After coagulation, the clumps are then filtered to remove any remaining impurities in the water. This is done by passing the sludge through layers of sand, gravel and carbon in filters of various sizes to separate out the dissolved materials. The filtered water is then sent to the storage tank or drinking water distribution network.
The next stage of water treatment is osmosis, which uses membranes to separate out dissolved minerals and other substances. This helps make the water safer and more palatable for consumption. The final stage of water treatment is disinfection, which involves adding chlorine or chloramines to the treated water.
Stabilization
Once the coagulation, flocculation, and sedimentation processes have been completed, the water is ready to be disinfected. The process of disinfection involves pumping chemicals or ultraviolet radiation into the water to kill bacteria and viruses in it. This is done to prevent them from regrowing in the distribution system and causing diseases like food poisoning or diarrhea. Chlorine is often used to disinfect the water. Depending on the type of bacteria, ozone or ultra-violet radiation may also be used to kill them.
During this stage, the water is pumped through the distribution system in pipes and lifts to reach each building in the community. The water is also tested throughout the distribution path to ensure that water treatment plant supplier it still meets safety standards and does not contain any harmful bacteria.
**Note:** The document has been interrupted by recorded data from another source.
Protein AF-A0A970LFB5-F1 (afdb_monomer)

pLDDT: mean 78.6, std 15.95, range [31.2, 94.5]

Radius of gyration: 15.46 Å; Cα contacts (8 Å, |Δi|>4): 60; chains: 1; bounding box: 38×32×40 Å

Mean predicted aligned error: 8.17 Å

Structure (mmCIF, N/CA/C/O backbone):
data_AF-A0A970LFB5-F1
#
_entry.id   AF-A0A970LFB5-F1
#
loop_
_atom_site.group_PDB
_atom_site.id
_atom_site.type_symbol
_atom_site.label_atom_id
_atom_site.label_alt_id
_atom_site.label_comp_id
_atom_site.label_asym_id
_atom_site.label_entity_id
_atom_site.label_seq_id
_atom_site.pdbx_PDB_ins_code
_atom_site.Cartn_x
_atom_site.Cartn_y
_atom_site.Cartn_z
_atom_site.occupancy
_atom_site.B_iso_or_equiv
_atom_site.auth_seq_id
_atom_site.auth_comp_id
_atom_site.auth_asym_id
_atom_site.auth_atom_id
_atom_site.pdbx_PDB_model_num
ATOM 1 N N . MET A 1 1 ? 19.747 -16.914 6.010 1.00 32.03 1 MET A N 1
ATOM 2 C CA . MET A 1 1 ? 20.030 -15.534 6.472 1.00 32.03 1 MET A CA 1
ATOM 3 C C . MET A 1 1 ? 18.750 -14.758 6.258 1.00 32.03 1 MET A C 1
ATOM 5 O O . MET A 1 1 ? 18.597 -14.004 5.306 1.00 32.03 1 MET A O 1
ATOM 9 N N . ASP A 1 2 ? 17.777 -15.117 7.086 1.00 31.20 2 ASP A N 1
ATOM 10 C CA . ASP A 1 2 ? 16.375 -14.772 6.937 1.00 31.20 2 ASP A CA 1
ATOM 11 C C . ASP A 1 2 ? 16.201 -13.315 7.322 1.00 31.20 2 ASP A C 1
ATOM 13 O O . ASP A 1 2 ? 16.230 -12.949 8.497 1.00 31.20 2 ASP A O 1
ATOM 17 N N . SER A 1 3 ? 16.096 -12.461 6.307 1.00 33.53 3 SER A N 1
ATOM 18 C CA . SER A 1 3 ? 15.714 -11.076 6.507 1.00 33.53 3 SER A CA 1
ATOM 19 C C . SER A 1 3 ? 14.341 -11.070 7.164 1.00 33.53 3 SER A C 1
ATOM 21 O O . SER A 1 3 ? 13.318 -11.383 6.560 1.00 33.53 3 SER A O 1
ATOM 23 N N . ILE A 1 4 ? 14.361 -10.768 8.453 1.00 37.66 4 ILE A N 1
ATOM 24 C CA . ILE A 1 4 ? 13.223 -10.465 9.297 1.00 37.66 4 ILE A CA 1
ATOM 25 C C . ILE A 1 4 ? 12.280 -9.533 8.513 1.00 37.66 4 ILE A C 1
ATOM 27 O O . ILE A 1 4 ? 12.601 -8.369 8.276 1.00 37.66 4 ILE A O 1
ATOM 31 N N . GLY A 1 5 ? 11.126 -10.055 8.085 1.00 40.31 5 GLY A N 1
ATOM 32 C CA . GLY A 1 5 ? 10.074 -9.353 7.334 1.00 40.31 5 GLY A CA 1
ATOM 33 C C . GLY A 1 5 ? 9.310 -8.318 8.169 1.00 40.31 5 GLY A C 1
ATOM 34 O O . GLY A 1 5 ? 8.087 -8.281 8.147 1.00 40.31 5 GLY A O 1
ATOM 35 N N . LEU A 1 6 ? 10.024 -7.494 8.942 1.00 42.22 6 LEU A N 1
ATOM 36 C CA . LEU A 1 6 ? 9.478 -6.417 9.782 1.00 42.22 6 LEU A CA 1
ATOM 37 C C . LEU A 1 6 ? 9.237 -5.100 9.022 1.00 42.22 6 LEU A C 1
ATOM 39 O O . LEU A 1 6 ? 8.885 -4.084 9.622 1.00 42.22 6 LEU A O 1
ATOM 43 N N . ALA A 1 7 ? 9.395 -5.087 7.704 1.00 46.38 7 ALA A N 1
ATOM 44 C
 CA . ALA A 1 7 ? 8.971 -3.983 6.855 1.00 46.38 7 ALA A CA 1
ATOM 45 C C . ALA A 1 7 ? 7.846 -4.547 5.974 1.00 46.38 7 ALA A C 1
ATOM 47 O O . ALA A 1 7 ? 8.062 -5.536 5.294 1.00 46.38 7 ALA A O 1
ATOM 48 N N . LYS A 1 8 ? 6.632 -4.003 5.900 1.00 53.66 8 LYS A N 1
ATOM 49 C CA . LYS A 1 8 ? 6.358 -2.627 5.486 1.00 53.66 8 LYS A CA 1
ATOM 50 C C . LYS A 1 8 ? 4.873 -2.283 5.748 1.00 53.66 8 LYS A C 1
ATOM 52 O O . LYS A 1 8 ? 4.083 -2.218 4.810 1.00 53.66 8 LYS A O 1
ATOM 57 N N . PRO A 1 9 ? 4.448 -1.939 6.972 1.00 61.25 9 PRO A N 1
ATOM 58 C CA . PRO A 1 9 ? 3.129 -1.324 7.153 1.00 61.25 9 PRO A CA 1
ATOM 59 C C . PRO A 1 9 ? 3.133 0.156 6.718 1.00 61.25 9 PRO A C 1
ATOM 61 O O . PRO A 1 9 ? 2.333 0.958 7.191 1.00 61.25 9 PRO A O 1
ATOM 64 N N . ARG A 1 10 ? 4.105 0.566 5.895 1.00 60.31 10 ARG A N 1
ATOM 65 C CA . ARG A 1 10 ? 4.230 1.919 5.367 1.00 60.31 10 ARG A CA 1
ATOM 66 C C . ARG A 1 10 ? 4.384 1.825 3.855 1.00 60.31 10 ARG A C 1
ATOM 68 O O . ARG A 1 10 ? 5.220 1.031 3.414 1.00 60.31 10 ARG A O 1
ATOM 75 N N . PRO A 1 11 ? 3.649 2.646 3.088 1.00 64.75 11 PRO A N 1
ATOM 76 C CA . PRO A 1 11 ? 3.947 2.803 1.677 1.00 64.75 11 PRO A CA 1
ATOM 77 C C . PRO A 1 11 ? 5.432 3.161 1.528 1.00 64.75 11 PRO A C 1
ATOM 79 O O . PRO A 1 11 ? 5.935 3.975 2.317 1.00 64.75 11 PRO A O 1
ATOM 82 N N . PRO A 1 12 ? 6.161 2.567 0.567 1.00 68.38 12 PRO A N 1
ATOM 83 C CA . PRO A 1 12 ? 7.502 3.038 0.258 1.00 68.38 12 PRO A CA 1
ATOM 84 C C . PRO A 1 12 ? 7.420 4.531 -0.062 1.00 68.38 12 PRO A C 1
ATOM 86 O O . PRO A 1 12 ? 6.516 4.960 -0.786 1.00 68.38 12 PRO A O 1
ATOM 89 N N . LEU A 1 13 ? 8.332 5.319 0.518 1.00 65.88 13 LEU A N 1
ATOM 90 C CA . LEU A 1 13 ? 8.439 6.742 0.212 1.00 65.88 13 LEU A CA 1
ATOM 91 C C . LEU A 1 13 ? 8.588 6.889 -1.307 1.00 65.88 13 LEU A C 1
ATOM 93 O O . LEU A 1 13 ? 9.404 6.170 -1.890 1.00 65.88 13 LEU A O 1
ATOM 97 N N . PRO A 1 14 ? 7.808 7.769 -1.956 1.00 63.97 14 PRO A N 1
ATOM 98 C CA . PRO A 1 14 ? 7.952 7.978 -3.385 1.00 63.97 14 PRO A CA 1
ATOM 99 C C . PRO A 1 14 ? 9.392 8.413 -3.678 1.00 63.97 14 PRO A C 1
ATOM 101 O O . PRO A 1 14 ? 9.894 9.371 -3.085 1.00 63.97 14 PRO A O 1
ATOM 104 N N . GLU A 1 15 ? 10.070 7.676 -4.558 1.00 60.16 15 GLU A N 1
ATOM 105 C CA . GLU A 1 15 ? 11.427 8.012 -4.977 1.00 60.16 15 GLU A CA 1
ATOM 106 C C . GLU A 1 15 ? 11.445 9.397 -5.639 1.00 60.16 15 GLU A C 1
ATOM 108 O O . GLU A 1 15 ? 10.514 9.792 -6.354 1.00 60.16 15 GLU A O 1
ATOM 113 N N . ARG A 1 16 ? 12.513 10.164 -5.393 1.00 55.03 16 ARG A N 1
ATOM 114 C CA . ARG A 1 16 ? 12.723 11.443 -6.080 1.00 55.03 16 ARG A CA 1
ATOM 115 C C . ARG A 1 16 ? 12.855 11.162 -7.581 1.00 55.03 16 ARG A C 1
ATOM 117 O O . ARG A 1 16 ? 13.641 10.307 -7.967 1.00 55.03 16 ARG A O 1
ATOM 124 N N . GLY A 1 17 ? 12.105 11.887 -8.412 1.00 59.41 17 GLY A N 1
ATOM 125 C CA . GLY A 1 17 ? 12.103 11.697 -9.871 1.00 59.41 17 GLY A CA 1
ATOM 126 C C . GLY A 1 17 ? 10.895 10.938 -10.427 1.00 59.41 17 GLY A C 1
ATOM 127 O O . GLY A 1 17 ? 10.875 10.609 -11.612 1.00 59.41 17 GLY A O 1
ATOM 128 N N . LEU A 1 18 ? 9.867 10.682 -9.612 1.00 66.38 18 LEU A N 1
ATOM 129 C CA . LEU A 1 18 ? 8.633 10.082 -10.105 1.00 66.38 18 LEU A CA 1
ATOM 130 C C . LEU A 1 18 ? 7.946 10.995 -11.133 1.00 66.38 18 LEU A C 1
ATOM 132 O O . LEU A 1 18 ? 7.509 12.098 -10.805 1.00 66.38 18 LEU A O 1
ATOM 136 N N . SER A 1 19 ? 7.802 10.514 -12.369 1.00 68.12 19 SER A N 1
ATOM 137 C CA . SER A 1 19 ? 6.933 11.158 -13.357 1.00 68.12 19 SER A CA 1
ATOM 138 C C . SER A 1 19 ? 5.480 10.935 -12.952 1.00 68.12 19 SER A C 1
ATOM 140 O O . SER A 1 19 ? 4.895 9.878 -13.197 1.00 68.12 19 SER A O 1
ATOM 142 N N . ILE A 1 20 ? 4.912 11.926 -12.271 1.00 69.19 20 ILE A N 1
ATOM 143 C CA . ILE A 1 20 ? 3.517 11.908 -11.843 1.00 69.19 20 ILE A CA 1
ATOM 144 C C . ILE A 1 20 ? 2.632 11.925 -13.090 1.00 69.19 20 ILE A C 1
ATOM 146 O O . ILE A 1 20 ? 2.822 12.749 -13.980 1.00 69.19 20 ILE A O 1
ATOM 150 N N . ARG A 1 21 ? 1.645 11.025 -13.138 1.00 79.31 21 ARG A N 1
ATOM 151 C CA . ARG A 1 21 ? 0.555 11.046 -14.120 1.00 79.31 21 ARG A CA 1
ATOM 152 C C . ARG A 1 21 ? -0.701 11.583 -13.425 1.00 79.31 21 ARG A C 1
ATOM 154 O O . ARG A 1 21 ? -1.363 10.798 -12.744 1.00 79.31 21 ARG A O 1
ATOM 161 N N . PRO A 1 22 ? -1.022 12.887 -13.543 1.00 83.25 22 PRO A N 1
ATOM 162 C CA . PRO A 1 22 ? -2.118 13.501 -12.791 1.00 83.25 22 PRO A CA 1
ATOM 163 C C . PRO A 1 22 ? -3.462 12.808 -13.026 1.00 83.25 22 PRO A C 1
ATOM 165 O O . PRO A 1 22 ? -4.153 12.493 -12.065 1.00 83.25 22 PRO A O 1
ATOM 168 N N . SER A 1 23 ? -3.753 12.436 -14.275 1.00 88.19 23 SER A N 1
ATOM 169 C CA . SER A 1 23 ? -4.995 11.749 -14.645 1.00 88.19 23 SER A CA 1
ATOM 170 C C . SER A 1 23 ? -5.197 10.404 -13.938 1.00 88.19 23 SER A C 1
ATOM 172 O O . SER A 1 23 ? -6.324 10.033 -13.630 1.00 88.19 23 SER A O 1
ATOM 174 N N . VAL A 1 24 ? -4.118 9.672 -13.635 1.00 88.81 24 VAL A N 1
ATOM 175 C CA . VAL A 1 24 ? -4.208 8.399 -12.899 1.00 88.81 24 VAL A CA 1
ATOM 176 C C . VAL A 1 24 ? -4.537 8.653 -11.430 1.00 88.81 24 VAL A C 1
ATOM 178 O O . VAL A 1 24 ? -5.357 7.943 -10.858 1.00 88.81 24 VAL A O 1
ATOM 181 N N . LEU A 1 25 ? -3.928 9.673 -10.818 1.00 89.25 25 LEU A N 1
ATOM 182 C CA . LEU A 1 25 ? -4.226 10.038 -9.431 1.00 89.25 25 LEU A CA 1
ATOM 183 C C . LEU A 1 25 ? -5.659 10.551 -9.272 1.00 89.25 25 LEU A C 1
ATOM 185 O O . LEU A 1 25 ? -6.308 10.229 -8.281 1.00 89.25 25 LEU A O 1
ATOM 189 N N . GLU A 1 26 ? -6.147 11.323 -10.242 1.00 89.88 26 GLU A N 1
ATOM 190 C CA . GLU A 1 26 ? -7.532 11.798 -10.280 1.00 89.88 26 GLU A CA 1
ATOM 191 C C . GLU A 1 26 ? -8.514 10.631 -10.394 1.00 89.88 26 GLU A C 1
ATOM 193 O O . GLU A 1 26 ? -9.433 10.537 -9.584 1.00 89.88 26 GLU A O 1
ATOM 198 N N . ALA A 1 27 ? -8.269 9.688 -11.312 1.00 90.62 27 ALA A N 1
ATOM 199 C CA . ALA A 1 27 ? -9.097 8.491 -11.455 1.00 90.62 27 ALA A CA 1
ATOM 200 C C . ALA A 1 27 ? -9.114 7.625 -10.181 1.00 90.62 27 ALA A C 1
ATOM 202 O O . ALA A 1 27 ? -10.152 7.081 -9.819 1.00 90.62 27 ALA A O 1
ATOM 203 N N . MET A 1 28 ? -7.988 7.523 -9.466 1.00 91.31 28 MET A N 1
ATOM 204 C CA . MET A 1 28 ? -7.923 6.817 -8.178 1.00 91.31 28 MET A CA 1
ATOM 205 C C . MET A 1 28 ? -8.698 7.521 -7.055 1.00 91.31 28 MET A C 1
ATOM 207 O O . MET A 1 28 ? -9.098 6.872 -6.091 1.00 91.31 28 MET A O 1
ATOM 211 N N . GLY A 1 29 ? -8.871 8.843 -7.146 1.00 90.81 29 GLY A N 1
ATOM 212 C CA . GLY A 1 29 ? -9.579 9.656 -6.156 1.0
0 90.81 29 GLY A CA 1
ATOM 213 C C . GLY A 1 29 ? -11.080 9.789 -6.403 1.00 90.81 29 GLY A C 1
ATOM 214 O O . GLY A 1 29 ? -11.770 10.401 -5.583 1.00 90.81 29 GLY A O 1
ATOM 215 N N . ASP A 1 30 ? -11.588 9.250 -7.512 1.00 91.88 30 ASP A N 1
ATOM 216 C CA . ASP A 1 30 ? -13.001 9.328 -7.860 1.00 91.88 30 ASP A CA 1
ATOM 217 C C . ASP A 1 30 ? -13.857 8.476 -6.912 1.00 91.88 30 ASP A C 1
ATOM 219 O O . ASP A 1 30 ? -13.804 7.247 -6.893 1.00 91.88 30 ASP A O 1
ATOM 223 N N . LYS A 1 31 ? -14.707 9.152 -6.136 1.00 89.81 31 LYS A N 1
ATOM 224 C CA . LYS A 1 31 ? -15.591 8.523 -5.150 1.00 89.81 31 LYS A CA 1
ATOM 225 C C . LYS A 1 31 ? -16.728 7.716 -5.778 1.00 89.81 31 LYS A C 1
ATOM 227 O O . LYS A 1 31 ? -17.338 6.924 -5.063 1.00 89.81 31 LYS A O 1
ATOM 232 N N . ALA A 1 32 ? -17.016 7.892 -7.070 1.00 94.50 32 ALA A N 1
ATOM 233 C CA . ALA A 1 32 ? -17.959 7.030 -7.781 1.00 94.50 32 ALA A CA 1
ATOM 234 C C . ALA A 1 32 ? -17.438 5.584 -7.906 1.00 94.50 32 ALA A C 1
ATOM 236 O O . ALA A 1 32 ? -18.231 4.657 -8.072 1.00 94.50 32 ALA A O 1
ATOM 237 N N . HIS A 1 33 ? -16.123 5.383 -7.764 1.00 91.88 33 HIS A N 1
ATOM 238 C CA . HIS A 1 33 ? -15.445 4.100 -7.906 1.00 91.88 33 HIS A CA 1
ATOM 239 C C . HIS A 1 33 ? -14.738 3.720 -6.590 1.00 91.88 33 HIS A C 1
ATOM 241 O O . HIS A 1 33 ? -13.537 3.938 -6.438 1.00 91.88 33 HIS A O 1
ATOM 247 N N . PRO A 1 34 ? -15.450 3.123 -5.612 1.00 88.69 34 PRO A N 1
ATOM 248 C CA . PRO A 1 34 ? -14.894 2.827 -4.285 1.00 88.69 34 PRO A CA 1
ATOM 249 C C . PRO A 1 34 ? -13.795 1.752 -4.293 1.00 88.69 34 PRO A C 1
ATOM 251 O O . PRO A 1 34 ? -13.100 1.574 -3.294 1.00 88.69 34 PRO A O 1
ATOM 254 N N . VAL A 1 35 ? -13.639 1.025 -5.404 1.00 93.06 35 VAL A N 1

The treatment plant also plays an important role in environmental preservation by reducing the amount of organic matter, nitrogen and phosphorus that is released into the environment. This is accomplished by a series of biological carbon and nitrogen conversion processes such as methanogenesis, denitrification and nitrification.
The centralized water treatment plant is generally located near the source of the drinking water that it treats. This allows it to benefit communities closer to the treatment plant. However, the transportation cost of supplying this water to regions that are far away limits its availability and benefits.
Disinfection
The disinfection process kills the pathogens in the raw water, thus eliminating many diseases that cause people to get sick. Examples of these include typhoid and paratyphoid fevers, cholera, salmonellosis and shigellosis. The treatment plant uses basic physics and high technology to purify the water so that it is safe to drink.
The oxidizing disinfectants in the plant, such as chlorine and permanganate, demolish organic material in the water and leave behind only inorganic substances. This prevents the microorganisms from being able to absorb essential nutrients, so they die out. Disinfection also provides a bactericidal effect against low level pollution in the mains distribution network and stops germs from passing on in resistant (endospores) or reproductive forms (cysts).
Water quality in the disinfection stage varies widely between ground and surface water sources, with different regional geochemistry affecting the water composition. Various treatments are used to remedy undesirable characteristics of the raw water, such as color, taste, and turbidity. These treatment processes can also affect the disinfection process itself, as they may influence the rate at which disinfectant reacts with and consumes the impurities in the water. This is known as the disinfectant demand of the water, and it must be satisfied to achieve adequate disinfection.
The concentration of the residual disinfectant in the water and the length of time it is in contact with the organisms in the water are important factors in determining how effective the disinfection is. The disinfection kinetics is governed by the CT concept (disinfectant concentration C, in mg/L, and time T, expressed in minutes, that the residual disinfectant remains in contact with the water).